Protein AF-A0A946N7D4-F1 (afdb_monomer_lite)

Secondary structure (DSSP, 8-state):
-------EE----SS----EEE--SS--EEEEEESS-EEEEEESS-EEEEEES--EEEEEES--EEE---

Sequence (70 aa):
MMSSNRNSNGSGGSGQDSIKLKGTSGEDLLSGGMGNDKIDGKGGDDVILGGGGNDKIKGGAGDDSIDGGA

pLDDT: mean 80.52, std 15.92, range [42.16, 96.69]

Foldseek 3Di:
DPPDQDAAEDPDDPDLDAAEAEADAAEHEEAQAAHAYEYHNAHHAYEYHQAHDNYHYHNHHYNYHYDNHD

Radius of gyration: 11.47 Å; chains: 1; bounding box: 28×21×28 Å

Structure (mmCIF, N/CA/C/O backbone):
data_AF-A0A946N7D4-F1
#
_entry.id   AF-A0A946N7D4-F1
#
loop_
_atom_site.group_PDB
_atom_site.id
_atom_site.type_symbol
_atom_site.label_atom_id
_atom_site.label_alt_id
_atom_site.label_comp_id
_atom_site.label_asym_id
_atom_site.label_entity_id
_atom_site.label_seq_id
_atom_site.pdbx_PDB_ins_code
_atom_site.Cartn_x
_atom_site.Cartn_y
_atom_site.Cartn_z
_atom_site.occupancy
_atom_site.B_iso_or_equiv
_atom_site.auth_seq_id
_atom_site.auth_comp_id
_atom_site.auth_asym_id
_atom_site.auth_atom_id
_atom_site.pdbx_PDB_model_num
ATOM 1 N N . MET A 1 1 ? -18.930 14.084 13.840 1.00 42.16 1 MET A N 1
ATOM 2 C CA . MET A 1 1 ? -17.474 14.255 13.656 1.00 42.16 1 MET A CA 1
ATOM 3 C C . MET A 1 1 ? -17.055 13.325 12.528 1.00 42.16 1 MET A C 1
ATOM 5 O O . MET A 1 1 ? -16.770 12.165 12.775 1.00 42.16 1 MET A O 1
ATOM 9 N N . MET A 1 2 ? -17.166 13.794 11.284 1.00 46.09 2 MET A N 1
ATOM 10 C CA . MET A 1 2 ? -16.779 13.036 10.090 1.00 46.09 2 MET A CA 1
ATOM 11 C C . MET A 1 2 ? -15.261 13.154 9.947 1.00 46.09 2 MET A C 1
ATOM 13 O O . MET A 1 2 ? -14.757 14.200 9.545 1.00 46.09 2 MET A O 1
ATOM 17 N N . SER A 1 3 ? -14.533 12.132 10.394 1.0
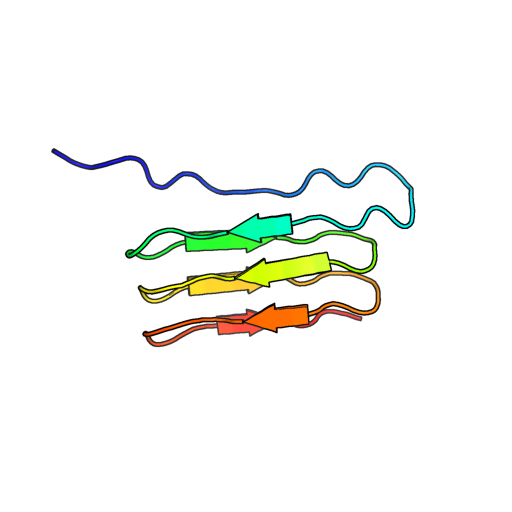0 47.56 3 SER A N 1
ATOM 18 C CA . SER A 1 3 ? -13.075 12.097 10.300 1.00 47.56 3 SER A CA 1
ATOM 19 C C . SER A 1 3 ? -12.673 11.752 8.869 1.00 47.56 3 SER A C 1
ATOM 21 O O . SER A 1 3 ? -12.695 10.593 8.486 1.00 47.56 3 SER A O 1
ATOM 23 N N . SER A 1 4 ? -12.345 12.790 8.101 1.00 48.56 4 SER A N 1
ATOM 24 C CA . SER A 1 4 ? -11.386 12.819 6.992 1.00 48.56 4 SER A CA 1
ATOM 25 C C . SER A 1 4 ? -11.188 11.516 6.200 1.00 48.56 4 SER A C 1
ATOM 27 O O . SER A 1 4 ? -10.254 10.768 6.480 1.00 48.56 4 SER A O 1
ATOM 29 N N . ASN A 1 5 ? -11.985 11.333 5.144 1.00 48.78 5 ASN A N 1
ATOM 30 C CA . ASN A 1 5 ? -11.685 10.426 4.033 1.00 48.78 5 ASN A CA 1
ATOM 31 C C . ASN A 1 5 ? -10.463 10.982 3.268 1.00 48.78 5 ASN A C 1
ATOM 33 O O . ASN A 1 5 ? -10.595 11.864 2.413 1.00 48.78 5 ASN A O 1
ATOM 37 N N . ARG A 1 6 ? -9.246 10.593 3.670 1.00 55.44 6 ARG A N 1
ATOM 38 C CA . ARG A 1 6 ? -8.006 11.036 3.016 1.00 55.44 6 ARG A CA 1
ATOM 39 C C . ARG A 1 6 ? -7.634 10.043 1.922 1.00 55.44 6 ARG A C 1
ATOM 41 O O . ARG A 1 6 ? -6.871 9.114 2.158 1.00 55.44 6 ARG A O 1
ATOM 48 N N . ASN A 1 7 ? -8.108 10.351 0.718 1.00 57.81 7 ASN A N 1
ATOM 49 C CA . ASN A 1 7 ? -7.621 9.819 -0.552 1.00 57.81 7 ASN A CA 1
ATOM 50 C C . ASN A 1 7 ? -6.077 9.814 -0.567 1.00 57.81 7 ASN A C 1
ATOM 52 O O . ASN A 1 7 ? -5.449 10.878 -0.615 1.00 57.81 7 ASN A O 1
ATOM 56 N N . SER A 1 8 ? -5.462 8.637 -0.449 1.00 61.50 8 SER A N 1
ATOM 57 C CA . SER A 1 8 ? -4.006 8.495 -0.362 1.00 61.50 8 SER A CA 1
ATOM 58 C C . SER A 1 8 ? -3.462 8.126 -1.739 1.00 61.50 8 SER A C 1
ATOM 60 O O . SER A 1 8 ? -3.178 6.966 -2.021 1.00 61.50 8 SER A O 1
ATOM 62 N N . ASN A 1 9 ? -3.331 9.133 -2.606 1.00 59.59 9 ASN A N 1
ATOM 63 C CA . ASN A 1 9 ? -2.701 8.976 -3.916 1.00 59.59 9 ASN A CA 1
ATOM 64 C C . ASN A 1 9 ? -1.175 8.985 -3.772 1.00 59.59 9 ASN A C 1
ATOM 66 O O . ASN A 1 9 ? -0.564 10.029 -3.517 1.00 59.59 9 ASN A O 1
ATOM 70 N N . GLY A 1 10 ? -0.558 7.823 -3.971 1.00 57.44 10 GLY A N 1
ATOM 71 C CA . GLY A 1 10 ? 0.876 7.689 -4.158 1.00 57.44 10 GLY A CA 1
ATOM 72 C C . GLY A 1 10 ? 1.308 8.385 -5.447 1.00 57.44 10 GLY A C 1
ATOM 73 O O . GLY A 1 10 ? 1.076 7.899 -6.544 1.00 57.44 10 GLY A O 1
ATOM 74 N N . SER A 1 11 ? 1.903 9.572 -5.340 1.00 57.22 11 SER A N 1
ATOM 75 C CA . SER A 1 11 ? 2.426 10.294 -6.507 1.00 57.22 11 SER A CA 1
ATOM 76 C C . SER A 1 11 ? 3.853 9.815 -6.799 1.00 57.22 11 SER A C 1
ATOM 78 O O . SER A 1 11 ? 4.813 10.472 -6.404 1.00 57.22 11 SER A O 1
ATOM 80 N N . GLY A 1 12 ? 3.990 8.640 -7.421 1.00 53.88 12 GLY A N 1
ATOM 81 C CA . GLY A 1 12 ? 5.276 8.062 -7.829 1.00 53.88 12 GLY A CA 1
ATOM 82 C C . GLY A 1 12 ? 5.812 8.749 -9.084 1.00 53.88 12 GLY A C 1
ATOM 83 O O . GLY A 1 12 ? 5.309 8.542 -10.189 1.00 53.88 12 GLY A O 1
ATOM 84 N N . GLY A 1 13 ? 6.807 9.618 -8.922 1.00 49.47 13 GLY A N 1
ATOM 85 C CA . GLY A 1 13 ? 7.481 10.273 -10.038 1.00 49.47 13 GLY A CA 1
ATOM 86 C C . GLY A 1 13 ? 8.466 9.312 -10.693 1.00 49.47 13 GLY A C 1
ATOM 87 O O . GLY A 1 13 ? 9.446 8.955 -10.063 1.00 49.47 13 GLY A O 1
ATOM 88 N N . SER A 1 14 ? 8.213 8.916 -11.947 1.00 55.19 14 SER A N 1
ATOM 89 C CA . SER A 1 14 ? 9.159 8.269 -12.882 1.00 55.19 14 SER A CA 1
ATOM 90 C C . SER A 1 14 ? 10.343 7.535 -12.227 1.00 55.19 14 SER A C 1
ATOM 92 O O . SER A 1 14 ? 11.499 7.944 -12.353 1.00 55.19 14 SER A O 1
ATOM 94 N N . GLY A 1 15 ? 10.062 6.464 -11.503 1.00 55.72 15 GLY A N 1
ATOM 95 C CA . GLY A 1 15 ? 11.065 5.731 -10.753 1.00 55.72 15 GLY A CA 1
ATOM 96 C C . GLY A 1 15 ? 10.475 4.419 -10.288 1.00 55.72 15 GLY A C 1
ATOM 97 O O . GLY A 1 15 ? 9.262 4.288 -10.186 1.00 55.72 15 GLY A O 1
+++++
■ PROBLEM TO SOLVE
Return the stretch of data that begins with the line showing "ATOM 3 C C ." and goes on through the line showing "ATOM 38 C CA", exactly, with pictures removed.

■ RESPONSE TO THIS EXERCISE
ATOM 3 C C . MET A 1 1 ? -17.055 13.325 12.528 1.00 42.16 1 MET A C 1
ATOM 5 O O . MET A 1 1 ? -16.770 12.165 12.775 1.00 42.16 1 MET A O 1
ATOM 9 N N . MET A 1 2 ? -17.166 13.794 11.284 1.00 46.09 2 MET A N 1
ATOM 10 C CA . MET A 1 2 ? -16.779 13.036 10.090 1.00 46.09 2 MET A CA 1
ATOM 11 C C . MET A 1 2 ? -15.261 13.154 9.947 1.00 46.09 2 MET A C 1
ATOM 13 O O . MET A 1 2 ? -14.757 14.200 9.545 1.00 46.09 2 MET A O 1
ATOM 17 N N . SER A 1 3 ? -14.533 12.132 10.394 1.0
0 47.56 3 SER A N 1
ATOM 18 C CA . SER A 1 3 ? -13.075 12.097 10.300 1.00 47.56 3 SER A CA 1
ATOM 19 C C . SER A 1 3 ? -12.673 11.752 8.869 1.00 47.56 3 SER A C 1
ATOM 21 O O . SER A 1 3 ? -12.695 10.593 8.486 1.00 47.56 3 SER A O 1
ATOM 23 N N . SER A 1 4 ? -12.345 12.790 8.101 1.00 48.56 4 SER A N 1
ATOM 24 C CA . SER A 1 4 ? -11.386 12.819 6.992 1.00 48.56 4 SER A CA 1
ATOM 25 C C . SER A 1 4 ? -11.188 11.516 6.200 1.00 48.56 4 SER A C 1
ATOM 27 O O . SER A 1 4 ? -10.254 10.768 6.480 1.00 48.56 4 SER A O 1
ATOM 29 N N . ASN A 1 5 ? -11.985 11.333 5.144 1.00 48.78 5 ASN A N 1
ATOM 30 C CA . ASN A 1 5 ? -11.685 10.426 4.033 1.00 48.78 5 ASN A CA 1
ATOM 31 C C . ASN A 1 5 ? -10.463 10.982 3.268 1.00 48.78 5 ASN A C 1
ATOM 33 O O . ASN A 1 5 ? -10.595 11.864 2.413 1.00 48.78 5 ASN A O 1
ATOM 37 N N . ARG A 1 6 ? -9.246 10.593 3.670 1.00 55.44 6 ARG A N 1
ATOM 38 C CA . ARG A 1 6 ? -8.006 11.036 3.016 1.00 55.44 6 ARG A CA 1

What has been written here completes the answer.